После Первой войны аналогичные планы пропагандировали австрийский граф Рихард Куденхове-Калерги и министр иностранных дел Франции Аристид Бриан, чей план федеративной «пан-Европы» долго, но безрезультатно обсуждался в Лиге Наций.
Все эти планы терпели крушение по одной и той же причине — столкновения экономических и политических интересов национальных государств, крупнейшие из которых (Франция, Германия, Великобритания) безуспешно пытались осуществить объединение Европы под своей эгидой. Однако к середине ХХ в. подобные притязания утратили реальную почву.
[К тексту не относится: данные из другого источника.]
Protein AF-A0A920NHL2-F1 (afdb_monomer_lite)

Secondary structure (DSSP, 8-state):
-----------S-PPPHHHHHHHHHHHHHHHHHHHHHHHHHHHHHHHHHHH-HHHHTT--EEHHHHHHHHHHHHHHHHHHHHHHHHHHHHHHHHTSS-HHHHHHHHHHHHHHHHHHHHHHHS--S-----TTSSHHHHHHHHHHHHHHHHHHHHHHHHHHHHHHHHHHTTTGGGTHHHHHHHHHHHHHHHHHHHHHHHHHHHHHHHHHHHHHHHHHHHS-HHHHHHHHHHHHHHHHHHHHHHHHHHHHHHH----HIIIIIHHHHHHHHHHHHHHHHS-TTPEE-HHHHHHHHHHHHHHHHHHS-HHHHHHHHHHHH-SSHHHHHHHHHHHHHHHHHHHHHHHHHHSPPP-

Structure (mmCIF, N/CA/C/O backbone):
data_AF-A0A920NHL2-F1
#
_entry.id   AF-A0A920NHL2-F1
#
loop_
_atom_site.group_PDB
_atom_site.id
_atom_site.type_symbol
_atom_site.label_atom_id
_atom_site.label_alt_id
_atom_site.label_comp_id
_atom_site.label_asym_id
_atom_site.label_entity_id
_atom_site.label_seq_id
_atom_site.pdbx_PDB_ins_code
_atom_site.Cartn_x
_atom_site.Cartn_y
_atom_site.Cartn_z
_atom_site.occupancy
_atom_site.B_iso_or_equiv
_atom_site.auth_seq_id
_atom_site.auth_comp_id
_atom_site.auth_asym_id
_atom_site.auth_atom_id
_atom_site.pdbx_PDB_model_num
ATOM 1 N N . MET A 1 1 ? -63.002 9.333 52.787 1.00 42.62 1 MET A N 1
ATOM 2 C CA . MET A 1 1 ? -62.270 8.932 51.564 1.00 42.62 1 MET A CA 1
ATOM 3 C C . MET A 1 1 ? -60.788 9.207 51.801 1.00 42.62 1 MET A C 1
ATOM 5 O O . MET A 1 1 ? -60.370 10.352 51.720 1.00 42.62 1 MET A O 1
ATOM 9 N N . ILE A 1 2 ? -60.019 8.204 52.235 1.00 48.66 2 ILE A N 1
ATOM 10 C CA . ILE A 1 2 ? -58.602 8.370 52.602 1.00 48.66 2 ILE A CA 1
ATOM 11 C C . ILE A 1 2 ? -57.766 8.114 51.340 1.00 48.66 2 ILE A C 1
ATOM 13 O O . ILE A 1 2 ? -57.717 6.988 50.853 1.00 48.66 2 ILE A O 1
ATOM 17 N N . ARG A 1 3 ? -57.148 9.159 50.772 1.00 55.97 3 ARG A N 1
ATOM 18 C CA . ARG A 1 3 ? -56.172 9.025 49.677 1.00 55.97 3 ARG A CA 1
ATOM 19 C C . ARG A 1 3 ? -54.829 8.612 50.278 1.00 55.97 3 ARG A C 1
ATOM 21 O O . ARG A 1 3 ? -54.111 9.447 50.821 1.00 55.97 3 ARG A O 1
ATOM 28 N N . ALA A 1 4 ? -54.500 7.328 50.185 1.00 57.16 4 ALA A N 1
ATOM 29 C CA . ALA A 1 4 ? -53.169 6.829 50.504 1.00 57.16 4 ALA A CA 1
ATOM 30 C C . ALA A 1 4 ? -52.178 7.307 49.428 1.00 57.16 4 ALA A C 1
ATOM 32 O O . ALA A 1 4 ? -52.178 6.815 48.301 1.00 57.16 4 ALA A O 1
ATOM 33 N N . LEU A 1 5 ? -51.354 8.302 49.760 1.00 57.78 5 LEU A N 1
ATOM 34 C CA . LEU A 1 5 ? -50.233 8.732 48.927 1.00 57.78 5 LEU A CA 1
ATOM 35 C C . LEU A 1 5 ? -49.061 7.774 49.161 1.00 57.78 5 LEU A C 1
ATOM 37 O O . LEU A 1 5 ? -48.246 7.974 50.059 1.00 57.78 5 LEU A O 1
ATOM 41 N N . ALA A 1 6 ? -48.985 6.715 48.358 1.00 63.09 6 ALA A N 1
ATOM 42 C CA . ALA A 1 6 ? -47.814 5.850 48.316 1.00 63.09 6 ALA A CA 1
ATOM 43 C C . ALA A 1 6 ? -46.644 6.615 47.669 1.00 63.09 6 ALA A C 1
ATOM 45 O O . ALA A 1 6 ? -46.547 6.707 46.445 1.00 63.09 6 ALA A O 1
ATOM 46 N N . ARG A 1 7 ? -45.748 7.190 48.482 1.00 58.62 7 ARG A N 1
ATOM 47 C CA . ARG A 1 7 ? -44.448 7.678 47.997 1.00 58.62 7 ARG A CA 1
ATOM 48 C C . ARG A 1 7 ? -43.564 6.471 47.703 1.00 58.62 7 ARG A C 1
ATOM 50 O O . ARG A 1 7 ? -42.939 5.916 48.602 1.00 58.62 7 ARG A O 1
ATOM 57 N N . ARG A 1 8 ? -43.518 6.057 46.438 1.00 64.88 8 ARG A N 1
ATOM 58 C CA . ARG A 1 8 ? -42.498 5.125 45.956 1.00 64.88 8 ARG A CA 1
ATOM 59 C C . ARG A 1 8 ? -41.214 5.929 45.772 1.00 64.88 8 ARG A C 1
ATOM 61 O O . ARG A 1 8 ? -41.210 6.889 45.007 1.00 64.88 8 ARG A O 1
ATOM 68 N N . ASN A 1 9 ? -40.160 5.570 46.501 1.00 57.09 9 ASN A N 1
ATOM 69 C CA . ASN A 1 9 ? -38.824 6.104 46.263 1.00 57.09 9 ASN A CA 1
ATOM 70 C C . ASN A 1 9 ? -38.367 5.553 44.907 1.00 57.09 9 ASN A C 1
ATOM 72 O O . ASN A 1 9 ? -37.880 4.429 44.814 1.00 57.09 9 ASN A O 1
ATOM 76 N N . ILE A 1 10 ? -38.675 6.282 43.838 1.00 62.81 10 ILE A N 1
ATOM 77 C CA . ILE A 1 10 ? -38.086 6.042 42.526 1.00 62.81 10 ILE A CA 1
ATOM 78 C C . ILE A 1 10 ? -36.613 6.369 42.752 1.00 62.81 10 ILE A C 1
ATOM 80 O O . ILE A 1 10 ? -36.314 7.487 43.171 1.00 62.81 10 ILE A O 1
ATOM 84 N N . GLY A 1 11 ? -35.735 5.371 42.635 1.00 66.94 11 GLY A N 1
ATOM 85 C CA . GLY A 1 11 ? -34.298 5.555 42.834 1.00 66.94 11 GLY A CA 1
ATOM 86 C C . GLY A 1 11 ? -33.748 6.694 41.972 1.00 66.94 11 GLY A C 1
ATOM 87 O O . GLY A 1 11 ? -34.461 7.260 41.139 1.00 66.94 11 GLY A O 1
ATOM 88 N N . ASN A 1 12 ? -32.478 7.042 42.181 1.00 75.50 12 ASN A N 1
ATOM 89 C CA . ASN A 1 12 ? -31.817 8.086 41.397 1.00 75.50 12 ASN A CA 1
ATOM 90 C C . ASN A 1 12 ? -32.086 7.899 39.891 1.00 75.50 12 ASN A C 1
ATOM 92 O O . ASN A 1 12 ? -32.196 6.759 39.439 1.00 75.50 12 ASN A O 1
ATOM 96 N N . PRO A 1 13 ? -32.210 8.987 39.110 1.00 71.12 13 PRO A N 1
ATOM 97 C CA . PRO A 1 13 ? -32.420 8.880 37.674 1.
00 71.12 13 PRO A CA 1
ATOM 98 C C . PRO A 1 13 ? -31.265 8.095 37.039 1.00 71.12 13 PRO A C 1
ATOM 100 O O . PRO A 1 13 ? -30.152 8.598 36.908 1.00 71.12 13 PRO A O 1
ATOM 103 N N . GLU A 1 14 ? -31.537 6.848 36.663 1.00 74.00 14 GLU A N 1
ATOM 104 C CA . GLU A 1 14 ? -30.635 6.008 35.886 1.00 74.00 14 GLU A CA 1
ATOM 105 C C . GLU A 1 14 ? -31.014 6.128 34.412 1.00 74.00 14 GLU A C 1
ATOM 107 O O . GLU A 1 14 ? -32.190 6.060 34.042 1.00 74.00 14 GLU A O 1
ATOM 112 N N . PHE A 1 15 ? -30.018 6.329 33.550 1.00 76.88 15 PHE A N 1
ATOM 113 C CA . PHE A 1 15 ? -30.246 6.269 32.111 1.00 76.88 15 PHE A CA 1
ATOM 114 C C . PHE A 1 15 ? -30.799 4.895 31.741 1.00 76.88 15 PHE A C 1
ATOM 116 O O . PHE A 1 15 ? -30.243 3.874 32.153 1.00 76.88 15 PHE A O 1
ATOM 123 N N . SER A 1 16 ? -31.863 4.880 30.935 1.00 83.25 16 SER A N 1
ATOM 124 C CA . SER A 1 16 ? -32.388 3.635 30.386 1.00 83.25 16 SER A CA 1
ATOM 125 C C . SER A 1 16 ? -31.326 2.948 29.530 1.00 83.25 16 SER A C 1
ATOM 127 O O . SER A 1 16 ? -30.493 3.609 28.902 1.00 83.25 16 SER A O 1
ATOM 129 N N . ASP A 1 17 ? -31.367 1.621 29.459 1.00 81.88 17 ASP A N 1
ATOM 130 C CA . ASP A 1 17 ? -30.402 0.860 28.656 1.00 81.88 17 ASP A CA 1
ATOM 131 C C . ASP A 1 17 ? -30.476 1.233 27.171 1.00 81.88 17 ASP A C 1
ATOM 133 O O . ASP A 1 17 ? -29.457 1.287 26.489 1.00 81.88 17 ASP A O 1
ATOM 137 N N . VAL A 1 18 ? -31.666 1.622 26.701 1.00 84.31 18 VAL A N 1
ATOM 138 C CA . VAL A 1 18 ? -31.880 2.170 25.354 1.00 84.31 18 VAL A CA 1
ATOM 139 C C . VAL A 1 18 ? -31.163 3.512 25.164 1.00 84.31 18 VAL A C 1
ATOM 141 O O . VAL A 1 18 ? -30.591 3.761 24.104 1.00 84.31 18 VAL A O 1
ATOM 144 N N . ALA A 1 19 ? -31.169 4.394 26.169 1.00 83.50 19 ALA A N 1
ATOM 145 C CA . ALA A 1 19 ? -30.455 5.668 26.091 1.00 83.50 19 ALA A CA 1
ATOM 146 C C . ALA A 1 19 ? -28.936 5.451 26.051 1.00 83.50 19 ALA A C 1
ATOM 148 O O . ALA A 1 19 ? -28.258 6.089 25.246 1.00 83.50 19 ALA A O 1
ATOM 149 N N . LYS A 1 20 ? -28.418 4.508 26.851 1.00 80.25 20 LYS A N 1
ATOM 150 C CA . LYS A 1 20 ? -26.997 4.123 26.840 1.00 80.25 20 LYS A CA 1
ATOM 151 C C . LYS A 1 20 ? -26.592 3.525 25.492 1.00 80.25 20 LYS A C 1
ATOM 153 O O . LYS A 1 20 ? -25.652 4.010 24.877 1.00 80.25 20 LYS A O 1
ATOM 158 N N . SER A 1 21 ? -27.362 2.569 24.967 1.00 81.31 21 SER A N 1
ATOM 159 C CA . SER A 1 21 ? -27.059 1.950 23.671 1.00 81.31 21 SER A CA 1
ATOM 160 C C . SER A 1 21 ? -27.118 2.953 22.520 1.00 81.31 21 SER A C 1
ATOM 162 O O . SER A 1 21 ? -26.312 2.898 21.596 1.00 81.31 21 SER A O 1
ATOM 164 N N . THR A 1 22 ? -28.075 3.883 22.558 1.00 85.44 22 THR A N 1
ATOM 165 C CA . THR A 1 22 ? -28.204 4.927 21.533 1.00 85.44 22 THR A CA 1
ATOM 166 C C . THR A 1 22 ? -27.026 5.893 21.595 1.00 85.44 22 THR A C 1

Побеждённые во Второй мировой войне — Германия, расколотая на два государства, и Италия были временно вычеркнуты из числа субъектов мировой политики, победители — Великобритания и Франция пребывали в крайне ослабленной ситуации.
Последнее, однако, не помешало бывшему британскому премьеру Уинстону Черчиллю выступить 19 сентября 1946 г. в Цюрихе с очередным призывом к созданию Соединённых Штатов Европы путём примирения между двумя ведущими континентальными державами — Францией и Германией, конфликты между которыми на протяжении XX-ого столетия служили главной причиной европейских и мировых войн. Этот призыв прозвучал всего через полгода после речи того же Черчилля в Фултоне (5 марта 1946 г.), которая дала сигнал началу холодной войны против СССР и его доминирования на Востоке Европы.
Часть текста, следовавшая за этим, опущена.